The rise of Gopher (created in 1991 by Mark McCahill at the University of Minnesota) led to two new search programs, Veronica and Jughead. Like Archie, they searched the file names and titles stored in Gopher index systems. Veronica (Very Easy Rodent-Oriented Net-wide Index to Computerized Archives) provided a keyword search of most Gopher menu titles in the entire Gopher listings. Jughead (Jonzy’s Universal Gopher Hierarchy Excavation and Display) was a tool for obtaining menu information from specific Gopher servers. While the name of the search engine “Archie” was not a reference to the Archie comic book series, “Veronica” and “Jughead” are characters in the series, thus referencing their predecessor.
In the summer of 1993, no search engine existed yet for the web, though numerous specialized catalogues were maintained by hand. Oscar Nierstrasz at the University of Geneva wrote a series of Perl scripts that would periodically mirror these pages and rewrite them into a standard format which formed the basis for W3Catalog, the web’s first primitive search engine, released on September 2, 1993.
In June 1993, Matthew Gray, then at MIT, produced what was probably the first web robot, the Perl-based World Wide Web Wanderer, and used it to generate an index called ‘Wandex’. The purpose of the Wanderer was to measure the size of the World Wide Web, which it did until late 1995. The web’s second search engine Aliweb appeared in November 1993. Aliweb did not use a web robot, but instead depended on being notified by website administrators of the existence at each site of an index file in a particular format.
Jump Station (released in December 1993) used a web robot to find web pages and to build its index, and used a web form as the interface to its query program. It was thus the first WWW resource-discovery tool to combine the three essential features of a web search engine (crawling, indexing, and searching) as described below. Because of the limited resources available on the platform on which it ran, its indexing and hence searching were limited to the titles and headings found in the web pages the crawler encountered.
One of the first “full text” crawler-based search engines was WebCrawler, which came out in 1994. Unlike its predecessors, it let users search for any word in any webpage, which has become the standard for all major search engines since. It was also the first one to be widely known by the public. Also in 1994, Lycos (which started at Carnegie Mellon University) was launched and became a major commercial endeavor.
Soon after, many search engines appeared and vied for popularity. These included Magellan, Excite, Info seek, Inktomi, Northern Light, and AltaVista. Yahoo! was among the most popular ways for people to find web pages of interest, but its search function operated on its web directory, rather than full-text copies of web pages. Information seekers could also browse the directory instead of doing a keyword-based search.
In 1996, Netscape was looking to give a single search engine an exclusive deal to be their featured search engine. There was so much interest that instead a deal was struck with Netscape by five of the major search engines, where for $5Million per year each search engine would be in a rotation on the Netscape search engine page. The five engines were Yahoo!, Magellan, Lycos, Info seek, and Excite.

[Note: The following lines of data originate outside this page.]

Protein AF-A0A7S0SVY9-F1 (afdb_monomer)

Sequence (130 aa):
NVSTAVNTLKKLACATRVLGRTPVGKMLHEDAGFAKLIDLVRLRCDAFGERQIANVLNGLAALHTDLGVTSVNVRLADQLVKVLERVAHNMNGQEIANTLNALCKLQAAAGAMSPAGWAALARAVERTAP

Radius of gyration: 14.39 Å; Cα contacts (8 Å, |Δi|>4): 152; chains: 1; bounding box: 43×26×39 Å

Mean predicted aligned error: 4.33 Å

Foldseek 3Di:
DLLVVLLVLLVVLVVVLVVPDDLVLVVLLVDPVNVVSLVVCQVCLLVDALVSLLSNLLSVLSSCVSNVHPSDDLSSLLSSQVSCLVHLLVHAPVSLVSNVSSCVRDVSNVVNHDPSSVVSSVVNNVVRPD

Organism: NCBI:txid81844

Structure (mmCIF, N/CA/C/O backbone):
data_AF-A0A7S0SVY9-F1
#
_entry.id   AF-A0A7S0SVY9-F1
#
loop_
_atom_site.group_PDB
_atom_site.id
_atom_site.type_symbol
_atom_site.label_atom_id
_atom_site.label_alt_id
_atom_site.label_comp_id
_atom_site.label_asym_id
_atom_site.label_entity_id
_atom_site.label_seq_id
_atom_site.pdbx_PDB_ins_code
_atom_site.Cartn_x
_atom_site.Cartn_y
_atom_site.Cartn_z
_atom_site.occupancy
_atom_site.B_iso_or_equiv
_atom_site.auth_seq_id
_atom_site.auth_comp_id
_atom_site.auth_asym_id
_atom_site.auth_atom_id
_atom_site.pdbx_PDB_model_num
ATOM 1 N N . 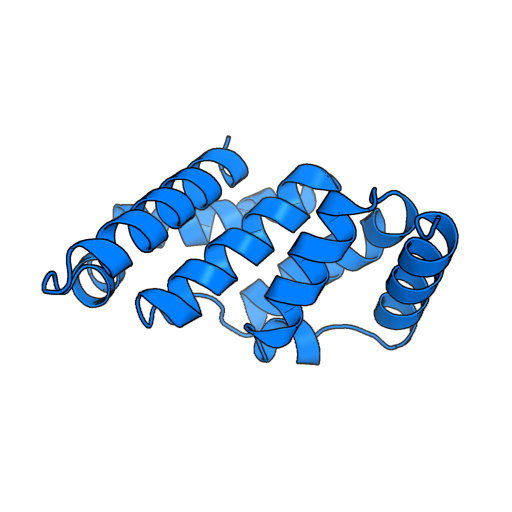ASN A 1 1 ? -5.001 15.606 0.394 1.00 76.19 1 ASN A N 1
ATOM 2 C CA . ASN A 1 1 ? -4.689 14.499 -0.543 1.00 76.19 1 ASN A CA 1
ATOM 3 C C . ASN A 1 1 ? -4.765 13.176 0.232 1.00 76.19 1 ASN A C 1
ATOM 5 O O . ASN A 1 1 ? -4.315 13.159 1.371 1.00 76.19 1 ASN A O 1
ATOM 9 N N . VAL A 1 2 ? -5.360 12.112 -0.327 1.00 85.25 2 VAL A N 1
ATOM 10 C CA . VAL A 1 2 ? -5.616 10.810 0.340 1.00 85.25 2 VAL A CA 1
ATOM 11 C C . VAL A 1 2 ? -4.342 10.213 0.949 1.00 85.25 2 VAL A C 1
ATOM 13 O O . VAL A 1 2 ? -4.344 9.811 2.108 1.00 85.25 2 VAL A O 1
ATOM 16 N N . SER A 1 3 ? -3.228 10.253 0.212 1.00 82.56 3 SER A N 1
ATOM 17 C CA . SER A 1 3 ? -1.922 9.779 0.697 1.00 82.56 3 SER A CA 1
ATOM 18 C C . SER A 1 3 ? -1.458 10.519 1.961 1.00 82.56 3 SER A C 1
ATOM 20 O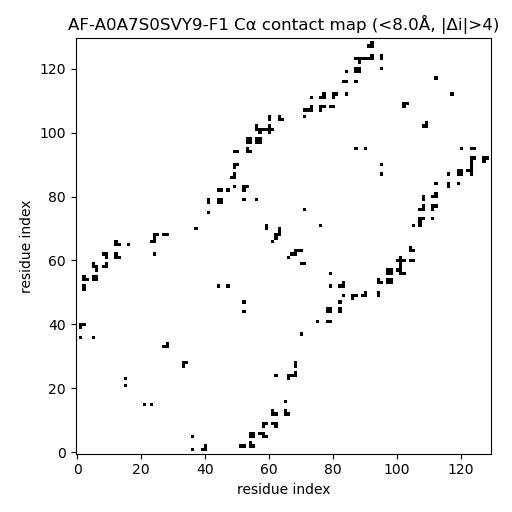 O . SER A 1 3 ? -0.959 9.910 2.906 1.00 82.56 3 SER A O 1
ATOM 22 N N . THR A 1 4 ? -1.705 11.831 2.037 1.00 87.19 4 THR A N 1
ATOM 23 C CA . THR A 1 4 ? -1.404 12.635 3.229 1.00 87.19 4 THR A CA 1
ATOM 24 C C . THR A 1 4 ? -2.251 12.206 4.421 1.00 87.19 4 THR A C 1
ATOM 26 O O . THR A 1 4 ? -1.713 12.094 5.513 1.00 87.19 4 THR A O 1
ATOM 29 N N . ALA A 1 5 ? -3.544 11.933 4.224 1.00 84.56 5 ALA A N 1
ATOM 30 C CA . ALA A 1 5 ? -4.427 11.498 5.305 1.00 84.56 5 ALA A CA 1
ATOM 31 C C . ALA A 1 5 ? -3.983 10.144 5.886 1.00 84.56 5 ALA A C 1
ATOM 33 O O . ALA A 1 5 ? -3.859 10.012 7.102 1.00 84.56 5 ALA A O 1
ATOM 34 N N . VAL A 1 6 ? -3.638 9.180 5.025 1.00 86.06 6 VAL A N 1
ATOM 35 C CA . VAL A 1 6 ? -3.072 7.885 5.443 1.00 86.06 6 VAL A CA 1
ATOM 36 C C . VAL A 1 6 ? -1.758 8.077 6.211 1.00 86.06 6 VAL A C 1
ATOM 38 O O . VAL A 1 6 ? -1.559 7.483 7.269 1.00 86.06 6 VAL A O 1
ATOM 41 N N . ASN A 1 7 ? -0.877 8.963 5.739 1.00 87.19 7 ASN A N 1
ATOM 42 C CA . ASN A 1 7 ? 0.371 9.270 6.438 1.00 87.19 7 ASN A CA 1
ATOM 43 C C . ASN A 1 7 ? 0.150 9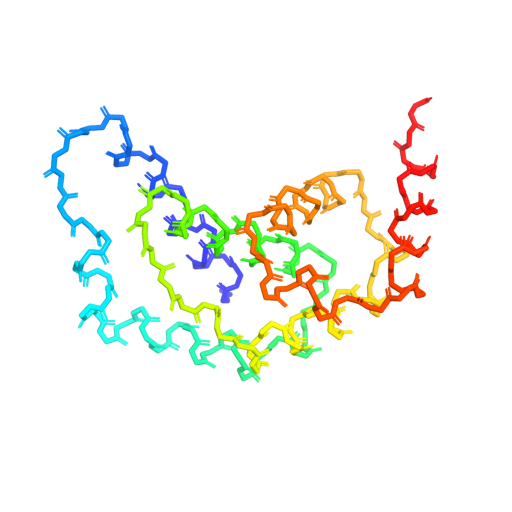.993 7.782 1.00 87.19 7 ASN A C 1
ATOM 45 O O . ASN A 1 7 ? 0.920 9.803 8.720 1.00 87.19 7 ASN A O 1
ATOM 49 N N . THR A 1 8 ? -0.894 10.810 7.912 1.00 85.56 8 THR A N 1
ATOM 50 C CA . THR A 1 8 ? -1.269 11.412 9.198 1.00 85.56 8 THR A CA 1
ATOM 51 C C . THR A 1 8 ? -1.745 10.343 10.178 1.00 85.56 8 THR A C 1
ATOM 53 O O . THR A 1 8 ? -1.274 10.319 11.312 1.00 85.56 8 THR A O 1
ATOM 56 N N . LEU A 1 9 ? -2.593 9.406 9.738 1.00 84.56 9 LEU A N 1
ATOM 57 C CA . LEU A 1 9 ? -3.024 8.281 10.575 1.00 84.56 9 LEU A CA 1
ATOM 58 C C . LEU A 1 9 ? -1.846 7.403 11.011 1.00 84.56 9 LEU A C 1
ATOM 60 O O . LEU A 1 9 ? -1.765 7.035 12.178 1.00 84.56 9 LEU A O 1
ATOM 64 N N . LYS A 1 10 ? -0.880 7.147 10.121 1.00 86.81 10 LYS A N 1
ATOM 65 C CA . LYS A 1 10 ? 0.387 6.483 10.471 1.00 86.81 10 LYS A CA 1
ATOM 66 C C . LYS A 1 10 ? 1.097 7.184 11.634 1.00 86.81 10 LYS A C 1
ATOM 68 O O . LYS A 1 10 ? 1.559 6.535 12.568 1.00 86.81 10 LYS A O 1
ATOM 73 N N . LYS A 1 11 ? 1.222 8.513 11.577 1.00 86.00 11 LYS A N 1
ATOM 74 C CA . LYS A 1 11 ? 1.885 9.288 12.637 1.00 86.00 11 LYS A CA 1
ATOM 75 C C . LYS A 1 11 ? 1.132 9.187 13.962 1.00 86.00 11 LYS A C 1
ATOM 77 O O . LYS A 1 11 ? 1.771 9.043 14.999 1.00 86.00 11 LYS A O 1
ATOM 82 N N . LEU A 1 12 ? -0.200 9.214 13.917 1.00 79.31 12 LEU A N 1
ATOM 83 C CA . LEU A 1 12 ? -1.034 9.010 15.100 1.00 79.31 12 LEU A CA 1
ATOM 84 C C . LEU A 1 12 ? -0.844 7.605 15.683 1.00 79.31 12 LEU A C 1
ATOM 86 O O . LEU A 1 12 ? -0.639 7.489 16.884 1.00 79.31 12 LEU A O 1
ATOM 90 N N . ALA A 1 13 ? -0.806 6.566 14.844 1.00 78.38 13 ALA A N 1
ATOM 91 C CA . ALA A 1 13 ? -0.533 5.193 15.272 1.00 78.38 13 ALA A CA 1
ATOM 92 C C . ALA A 1 13 ? 0.814 5.071 16.006 1.00 78.38 13 ALA A C 1
ATOM 94 O O . ALA A 1 13 ? 0.888 4.522 17.108 1.00 78.38 13 ALA A O 1
ATOM 95 N N . CYS A 1 14 ? 1.863 5.679 15.445 1.00 78.50 14 CYS A N 1
ATOM 96 C CA . CYS A 1 14 ? 3.181 5.744 16.074 1.00 78.50 14 CYS A CA 1
ATOM 97 C C . CYS A 1 14 ? 3.130 6.443 17.447 1.00 78.50 14 CYS A C 1
ATOM 99 O O . CYS A 1 14 ? 3.674 5.935 18.424 1.00 78.50 14 CYS A O 1
ATOM 101 N N . ALA A 1 15 ? 2.416 7.570 17.553 1.00 78.88 15 ALA A N 1
ATOM 102 C CA . ALA A 1 15 ? 2.248 8.281 18.821 1.00 78.88 15 ALA A CA 1
ATOM 103 C C . ALA A 1 15 ? 1.469 7.450 19.859 1.00 78.88 15 ALA A C 1
ATOM 105 O O . ALA A 1 15 ? 1.829 7.421 21.033 1.00 78.88 15 ALA A O 1
ATOM 106 N N . THR A 1 16 ? 0.435 6.717 19.435 1.00 71.44 16 THR A N 1
ATOM 107 C CA . THR A 1 16 ? -0.362 5.868 20.335 1.00 71.44 16 THR A CA 1
ATOM 108 C C . THR A 1 16 ? 0.405 4.658 20.863 1.00 71.44 16 THR A C 1
ATOM 110 O O . THR A 1 16 ? 0.143 4.226 21.984 1.00 71.44 16 THR A O 1
ATOM 113 N N . ARG A 1 17 ? 1.405 4.158 20.120 1.00 67.94 17 ARG A N 1
ATOM 114 C CA . ARG A 1 17 ? 2.307 3.090 20.582 1.00 67.94 17 ARG A CA 1
ATOM 115 C C . ARG A 1 17 ? 3.116 3.508 21.813 1.00 67.94 17 ARG A C 1
ATOM 117 O O . ARG A 1 17 ? 3.376 2.680 22.678 1.00 67.94 17 ARG A O 1
ATOM 124 N N . VAL A 1 18 ? 3.472 4.790 21.907 1.00 65.06 18 VAL A N 1
ATOM 125 C CA . VAL A 1 18 ? 4.217 5.363 23.042 1.00 65.06 18 VAL A CA 1
ATOM 126 C C . VAL A 1 18 ? 3.321 5.551 24.272 1.00 65.06 18 VAL A C 1
ATOM 128 O O . VAL A 1 18 ? 3.794 5.456 25.399 1.00 65.06 18 VAL A O 1
ATOM 131 N N . LEU A 1 19 ? 2.022 5.781 24.066 1.00 60.72 19 LEU A N 1
ATOM 132 C CA . LEU A 1 19 ? 1.066 6.115 25.130 1.00 60.72 19 LEU A CA 1
ATOM 133 C C . LEU A 1 19 ? 0.325 4.901 25.716 1.00 60.72 19 LEU A C 1
ATOM 135 O O . LEU A 1 19 ? -0.445 5.068 26.657 1.00 60.72 19 LEU A O 1
ATOM 139 N N . GLY A 1 20 ? 0.555 3.704 25.162 1.00 57.06 20 GLY A N 1
ATOM 140 C CA . GLY A 1 20 ? 0.204 2.394 25.713 1.00 57.06 20 GLY A CA 1
ATOM 141 C C . GLY A 1 20 ? -1.083 2.330 26.536 1.00 57.06 20 GLY A C 1
ATOM 142 O O . GLY A 1 20 ? -0.973 2.256 27.754 1.00 57.06 20 GLY A O 1
ATOM 143 N N . ARG A 1 21 ? -2.269 2.324 25.890 1.00 54.84 21 ARG A N 1
ATOM 144 C CA . ARG A 1 21 ? -3.539 1.757 26.434 1.00 54.84 21 ARG A CA 1
ATOM 145 C C . ARG A 1 21 ? -4.817 2.022 25.629 1.00 54.84 21 ARG A C 1
ATOM 147 O O . ARG A 1 21 ? -5.860 1.492 25.999 1.00 54.84 21 ARG A O 1
ATOM 154 N N . THR A 1 22 ? -4.794 2.795 24.550 1.00 61.53 22 THR A N 1
ATOM 155 C CA . THR A 1 22 ? -6.037 3.108 23.823 1.00 61.53 22 THR A CA 1
ATOM 156 C C . THR A 1 22 ? -6.356 2.037 22.768 1.00 61.53 22 THR A C 1
ATOM 158 O O . THR A 1 22 ? -5.479 1.735 21.955 1.00 61.53 22 THR A O 1
ATOM 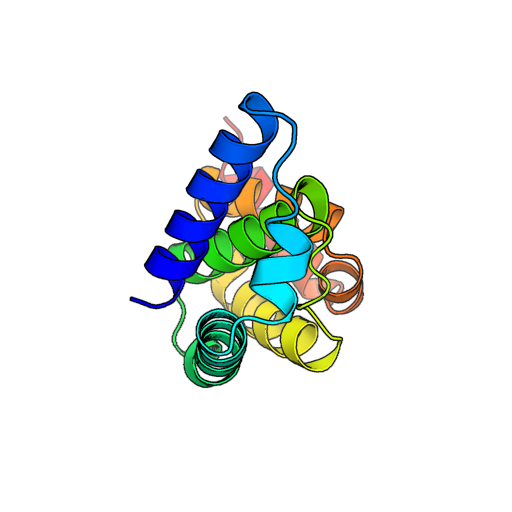161 N N . PRO A 1 23 ? -7.590 1.489 22.692 1.00 73.44 23 PRO A N 1
ATOM 162 C CA . PRO A 1 23 ? -7.990 0.510 21.674 1.00 73.44 23 PRO A CA 1
ATOM 163 C C . PRO A 1 23 ? -8.244 1.180 20.309 1.00 73.44 23 PRO A C 1
ATOM 165 O O . PRO A 1 23 ? -9.246 0.916 19.647 1.00 73.44 23 PRO A O 1
ATOM 168 N N . VAL A 1 24 ? -7.337 2.067 19.882 1.00 78.75 24 VAL A N 1
ATOM 169 C CA . VAL A 1 24 ? -7.466 2.895 18.669 1.00 78.75 24 VAL A CA 1
ATOM 170 C C . VAL A 1 24 ? -7.672 2.023 17.435 1.00 78.75 24 VAL A C 1
ATOM 172 O O . VAL A 1 24 ? -8.453 2.387 16.568 1.00 78.75 24 VAL A O 1
ATOM 175 N N . GLY A 1 25 ? -7.047 0.844 17.377 1.00 77.62 25 GLY A N 1
ATOM 176 C CA . GLY A 1 25 ? -7.270 -0.121 16.298 1.00 77.62 25 GLY A CA 1
ATOM 177 C C . GLY A 1 25 ? -8.728 -0.554 16.154 1.00 77.62 25 GLY A C 1
ATOM 178 O O . GLY A 1 25 ? -9.277 -0.507 15.056 1.00 77.62 25 GLY A O 1
ATOM 179 N N . LYS A 1 26 ? -9.384 -0.903 17.270 1.00 79.44 26 LYS A N 1
ATOM 180 C CA . LYS A 1 26 ? -10.804 -1.280 17.279 1.00 79.44 26 LYS A CA 1
ATOM 181 C C . LYS A 1 26 ? -11.692 -0.093 16.905 1.00 79.44 26 LYS A C 1
ATOM 183 O O . LYS A 1 26 ? -12.574 -0.234 16.069 1.00 79.44 26 LYS A O 1
ATOM 188 N N . MET A 1 27 ? -11.404 1.084 17.462 1.00 83.38 27 MET A N 1
ATOM 189 C CA . MET A 1 27 ? -12.143 2.308 17.142 1.00 83.38 27 MET A CA 1
ATOM 190 C C . MET A 1 27 ? -12.032 2.665 15.656 1.00 83.38 27 MET A C 1
ATOM 192 O O . MET A 1 27 ? -13.033 2.991 15.038 1.00 83.38 27 MET A O 1
ATOM 196 N N . LEU A 1 28 ? -10.839 2.554 15.061 1.00 81.62 28 LEU A N 1
ATOM 197 C CA . LEU A 1 28 ? -10.635 2.789 13.630 1.00 81.62 28 LEU A CA 1
ATOM 198 C C . LEU A 1 28 ? -11.347 1.751 12.762 1.00 81.62 28 LEU A C 1
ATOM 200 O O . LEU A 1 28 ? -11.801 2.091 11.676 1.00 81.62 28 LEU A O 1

Around 2000, the Google search engine rose to prominence The Company achieved better results for many searches with an innovation called Page Rank. This iterative algorithm ranks web pages based on the number and Page Rank of other web sites and pages that link there, on the premise that good or desirable pages are linked to more than others. Google also maintained a minimalist interface to its search engine. In contrast, many of its competitors embedded a search engine in a web portal.
By 2000, Yahoo was providing search services based on Inktomi’s search engine. Yahoo! acquired Inktomi in 2002 and Overture (which owned AlltheWeb and AltaVista) in 2003. Yahoo! switched to Google’s search engine until 2004, when it launched its own search engine based on the combined technologies of its acquisitions.
Microsoft first launched MSN Search in the fall of 1998 using search results from Inktomi. In early 1999 the site began to display listings from Look smart blended with results from Inktomi except for a short time in 1999 when results from AltaVista were used instead. In 2004, Microsoft began a transition to its own search technology, powered by its own web crawler (called msnbot).
Microsoft’s rebranded search engine, Bing, was launched on June 1, 2009. On July 29, 2009, Yahoo! and Microsoft finalized a deal in which Yahoo! Search would be powered by Microsoft Bing technology.
According to Hit box, Google’s worldwide popularity peaked at 82.7% in December, 2008. July 2009 rankings showed Google (78.4%) losing traffic to Baidu (8.87%), and Bing (3.17%). The market share of Yahoo! Search (7.16%) and AOL (0.6%) were also declining.
In the United States, Google held a 63.2% market share in May 2009, according to Nielsen Net Ratings. In the People’s Republic of China, Baidu held a 61.6% market share for web search in July 2009 .
1.6 Challenges faced by search engines
· The web is growing much faster than any present-technology search engine can possibly index.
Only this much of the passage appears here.